There appears to be a positive correlation between sepal length and sepal width for each of the species.

Box plot

This next plot is useful overall but has a feature of questionable usefulness.

# Box plots for sepal length
iris %>%
  ggplot(aes(x=Species,y=Sepal.Length,fill=Species))+
  geom_boxplot()+
  theme_cowplot()+
  theme(legend.position="none") # remove the legend as it is redndant in this plot

It looks as though the sepal lengths do differ between species, with setosa < versicolor < virginica.

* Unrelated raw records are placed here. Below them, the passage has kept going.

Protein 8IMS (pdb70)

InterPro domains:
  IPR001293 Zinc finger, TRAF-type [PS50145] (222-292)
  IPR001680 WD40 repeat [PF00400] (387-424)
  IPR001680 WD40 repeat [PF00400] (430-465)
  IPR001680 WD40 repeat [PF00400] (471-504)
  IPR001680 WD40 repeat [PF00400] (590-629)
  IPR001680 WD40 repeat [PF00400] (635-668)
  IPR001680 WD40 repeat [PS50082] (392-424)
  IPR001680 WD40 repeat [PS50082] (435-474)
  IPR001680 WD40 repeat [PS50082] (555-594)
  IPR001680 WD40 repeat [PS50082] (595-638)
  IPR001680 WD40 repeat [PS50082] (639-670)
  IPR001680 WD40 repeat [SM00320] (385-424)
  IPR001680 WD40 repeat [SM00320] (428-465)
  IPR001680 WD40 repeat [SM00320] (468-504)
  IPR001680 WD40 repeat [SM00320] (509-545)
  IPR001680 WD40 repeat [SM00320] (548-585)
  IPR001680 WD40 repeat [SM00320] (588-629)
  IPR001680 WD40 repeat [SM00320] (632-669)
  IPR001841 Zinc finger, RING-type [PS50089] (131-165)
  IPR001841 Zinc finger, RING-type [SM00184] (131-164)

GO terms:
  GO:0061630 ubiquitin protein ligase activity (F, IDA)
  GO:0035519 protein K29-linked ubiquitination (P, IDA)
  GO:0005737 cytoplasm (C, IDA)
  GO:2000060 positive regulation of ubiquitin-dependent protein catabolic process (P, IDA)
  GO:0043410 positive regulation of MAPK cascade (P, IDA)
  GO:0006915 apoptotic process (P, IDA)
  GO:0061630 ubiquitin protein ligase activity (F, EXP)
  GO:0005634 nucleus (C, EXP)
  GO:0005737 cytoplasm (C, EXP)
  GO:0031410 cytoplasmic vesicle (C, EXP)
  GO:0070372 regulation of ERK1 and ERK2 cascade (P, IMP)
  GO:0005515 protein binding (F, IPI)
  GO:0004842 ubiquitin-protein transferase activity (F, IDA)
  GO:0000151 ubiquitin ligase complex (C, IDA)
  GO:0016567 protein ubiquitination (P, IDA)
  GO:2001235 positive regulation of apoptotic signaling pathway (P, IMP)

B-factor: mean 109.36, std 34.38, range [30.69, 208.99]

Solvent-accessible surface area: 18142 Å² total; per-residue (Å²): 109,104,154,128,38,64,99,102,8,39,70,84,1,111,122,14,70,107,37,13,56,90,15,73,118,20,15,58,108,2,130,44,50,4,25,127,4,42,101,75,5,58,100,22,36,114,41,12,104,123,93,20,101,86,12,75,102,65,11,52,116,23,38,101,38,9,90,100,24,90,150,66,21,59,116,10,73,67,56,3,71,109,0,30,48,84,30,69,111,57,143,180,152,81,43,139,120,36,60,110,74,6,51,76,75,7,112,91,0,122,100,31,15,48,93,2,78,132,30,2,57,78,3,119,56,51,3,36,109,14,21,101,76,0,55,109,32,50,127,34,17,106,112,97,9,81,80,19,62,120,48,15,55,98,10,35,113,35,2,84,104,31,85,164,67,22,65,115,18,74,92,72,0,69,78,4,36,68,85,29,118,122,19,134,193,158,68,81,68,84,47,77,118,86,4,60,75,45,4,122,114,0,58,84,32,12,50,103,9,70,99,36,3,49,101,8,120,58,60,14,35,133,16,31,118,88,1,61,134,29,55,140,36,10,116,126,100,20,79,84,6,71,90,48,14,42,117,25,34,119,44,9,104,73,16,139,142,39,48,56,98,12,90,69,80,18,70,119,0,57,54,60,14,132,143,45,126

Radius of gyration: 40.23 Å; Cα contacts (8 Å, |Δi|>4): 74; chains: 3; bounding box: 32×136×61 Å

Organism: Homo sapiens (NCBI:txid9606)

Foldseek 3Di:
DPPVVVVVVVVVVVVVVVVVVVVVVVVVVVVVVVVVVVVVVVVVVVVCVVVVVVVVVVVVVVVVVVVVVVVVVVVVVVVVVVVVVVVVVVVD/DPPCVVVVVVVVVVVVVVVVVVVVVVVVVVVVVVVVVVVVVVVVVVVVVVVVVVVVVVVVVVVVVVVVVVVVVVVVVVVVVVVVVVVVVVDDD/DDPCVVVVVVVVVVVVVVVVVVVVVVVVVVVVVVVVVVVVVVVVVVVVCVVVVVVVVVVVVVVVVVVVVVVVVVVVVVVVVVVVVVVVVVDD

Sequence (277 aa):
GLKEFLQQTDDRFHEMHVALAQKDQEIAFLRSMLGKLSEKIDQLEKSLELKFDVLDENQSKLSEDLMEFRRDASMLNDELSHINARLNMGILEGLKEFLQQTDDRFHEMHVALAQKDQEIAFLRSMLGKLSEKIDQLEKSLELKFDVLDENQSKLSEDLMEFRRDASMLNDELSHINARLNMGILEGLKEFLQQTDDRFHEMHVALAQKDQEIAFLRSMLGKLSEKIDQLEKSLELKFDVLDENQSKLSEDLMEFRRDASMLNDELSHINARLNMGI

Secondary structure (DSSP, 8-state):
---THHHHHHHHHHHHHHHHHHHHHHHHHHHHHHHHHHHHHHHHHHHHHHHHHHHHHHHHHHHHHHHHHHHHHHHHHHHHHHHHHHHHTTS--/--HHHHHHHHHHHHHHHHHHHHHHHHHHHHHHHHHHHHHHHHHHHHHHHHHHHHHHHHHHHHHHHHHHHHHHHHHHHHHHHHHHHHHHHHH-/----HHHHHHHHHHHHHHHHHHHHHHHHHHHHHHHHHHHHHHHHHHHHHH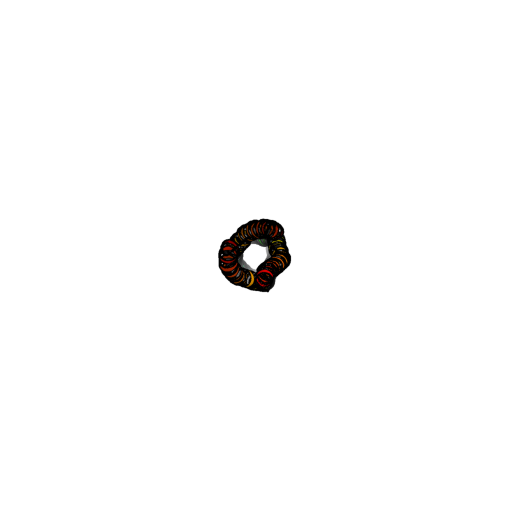HHHHHHHHHHHHHHHHHHHHHHHHHHHHHHHHHHHHHHTT--

Structure (mmCIF, N/CA/C/O backbone):
data_8IMS
#
_entry.id   8IMS
#
_cell.length_a   169.923
_cell.length_b   169.923
_cell.length_c   57.055
_cell.angle_alpha   90.000
_cell.angle_beta   90.000
_cell.angle_gamma   120.000
#
_symmetry.space_group_name_H-M   'P 64'
#
loop_
_entity.id
_entity.type
_entity.pdbx_description
1 polymer 'E3 ubiquitin-protein ligase TRAF7'
2 water water
#
loop_
_atom_site.group_PDB
_atom_site.id
_atom_site.type_symbol
_atom_site.label_atom_id
_atom_site.label_alt_id
_atom_site.label_comp_id
_atom_site.label_asym_id
_atom_site.label_entity_id
_atom_site.label_seq_id
_atom_site.pdbx_PDB_ins_code
_atom_site.Cartn_x
_atom_site.Cartn_y
_atom_site.Cartn_z
_atom_site.occupancy
_atom_site.B_iso_or_equiv
_atom_site.auth_seq_id
_atom_site.auth_comp_id
_atom_site.auth_asym_id
_atom_site.auth_atom_id
_atom_site.pdbx_PDB_model_num
ATOM 1 N N . GLY A 1 28 ? -91.45234 85.88886 -10.97489 1.000 146.12625 286 GLY B N 1
ATOM 2 C CA . GLY A 1 28 ? -90.50310 85.14065 -10.17383 1.000 149.17715 286 GLY B CA 1
ATOM 3 C C . GLY A 1 28 ? -91.10841 83.91947 -9.51193 1.000 170.24616 286 GLY B C 1
ATOM 4 O O . GLY A 1 28 ? -91.99318 84.02905 -8.66646 1.000 167.22917 286 GLY B O 1
ATOM 5 N N . LEU A 1 29 ? -90.61439 82.74698 -9.89289 1.000 183.34275 287 LEU B N 1
ATOM 6 C CA . LEU A 1 29 ? -91.08565 81.47503 -9.34011 1.000 160.57710 287 LEU B CA 1
ATOM 7 C C . LEU A 1 29 ? -90.04496 80.88488 -8.38886 1.000 151.86486 287 LEU B C 1
ATOM 8 O O . LEU A 1 29 ? -89.59133 79.75027 -8.52879 1.000 141.42565 287 LEU B O 1
ATOM 13 N N . LYS A 1 30 ? -89.66402 81.68721 -7.39426 1.000 164.30938 288 LYS B N 1
ATOM 14 C CA . LYS A 1 30 ? -88.68367 81.23083 -6.41621 1.000 153.90164 288 LYS B CA 1
ATOM 15 C C . LYS A 1 30 ? -89.28443 80.31359 -5.35997 1.000 148.72206 288 LYS B C 1
ATOM 16 O O . LYS A 1 30 ? -88.53512 79.62709 -4.65636 1.000 141.26733 288 LYS B O 1
ATOM 22 N N . GLU A 1 31 ? -90.60895 80.29721 -5.20961 1.000 157.53944 289 GLU B N 1
ATOM 23 C CA . GLU A 1 31 ? -91.20589 79.33662 -4.29100 1.000 155.12941 289 GLU B CA 1
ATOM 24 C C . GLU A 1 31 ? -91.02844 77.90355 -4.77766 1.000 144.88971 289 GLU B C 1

Having seen this plot and got this idea we would next properly establish whether or not the observed differences could be down to chance by using, preferably, a parametric test such as an ANOVA or, if the data did not permit that, its less powerful non-parametric equivalent, the Kruskal-Wallis test.

Now, does the use of colour add information to this plot? Hint: no! It possibly even confuses the reader by making them think there is some other feature that differentiates the three sets of measurement besides that they relate to different species. The species are displayed on the x-axis, so what do the coulrs do for us? Nothing, so best leave them out.

Histograms
# Histograms for sepal width, one for each species, one above the other
iris %>%
  ggplot(aes(x=Sepal.Width))+
  geom_histogram()+
  facet_wrap(~Species,ncol=1) +
  theme_cowplot()

This defaults to 30 bins, which is too many for these data. You end up with too few points in each bin and a very ragged looking histogram. Let’s reduce it until we get something that looks about right:

iris %>%
  ggplot(aes(x=Sepal.Width))+
  geom_histogram(bins=10)+
  facet_wrap(~Species,ncol=1) +
  theme_cowplot()

I think that for this data set, around 10 bins is ‘about right’. What happens if we make the bin number too low?

Each data set is roughly symmetrically distributed. They could well be normally distributed but it is difficult to tell from histograms of small samples. A more effective graphical way to tell is to use [quantile-quantile plots](https://rpubs.com/mbh038/725314.

The sepal width of setosa appears to be greater than that of the other two, between which there is no obvious difference. We can see this easily because we have used facet_wrap() and placed the sub-figures one above the other.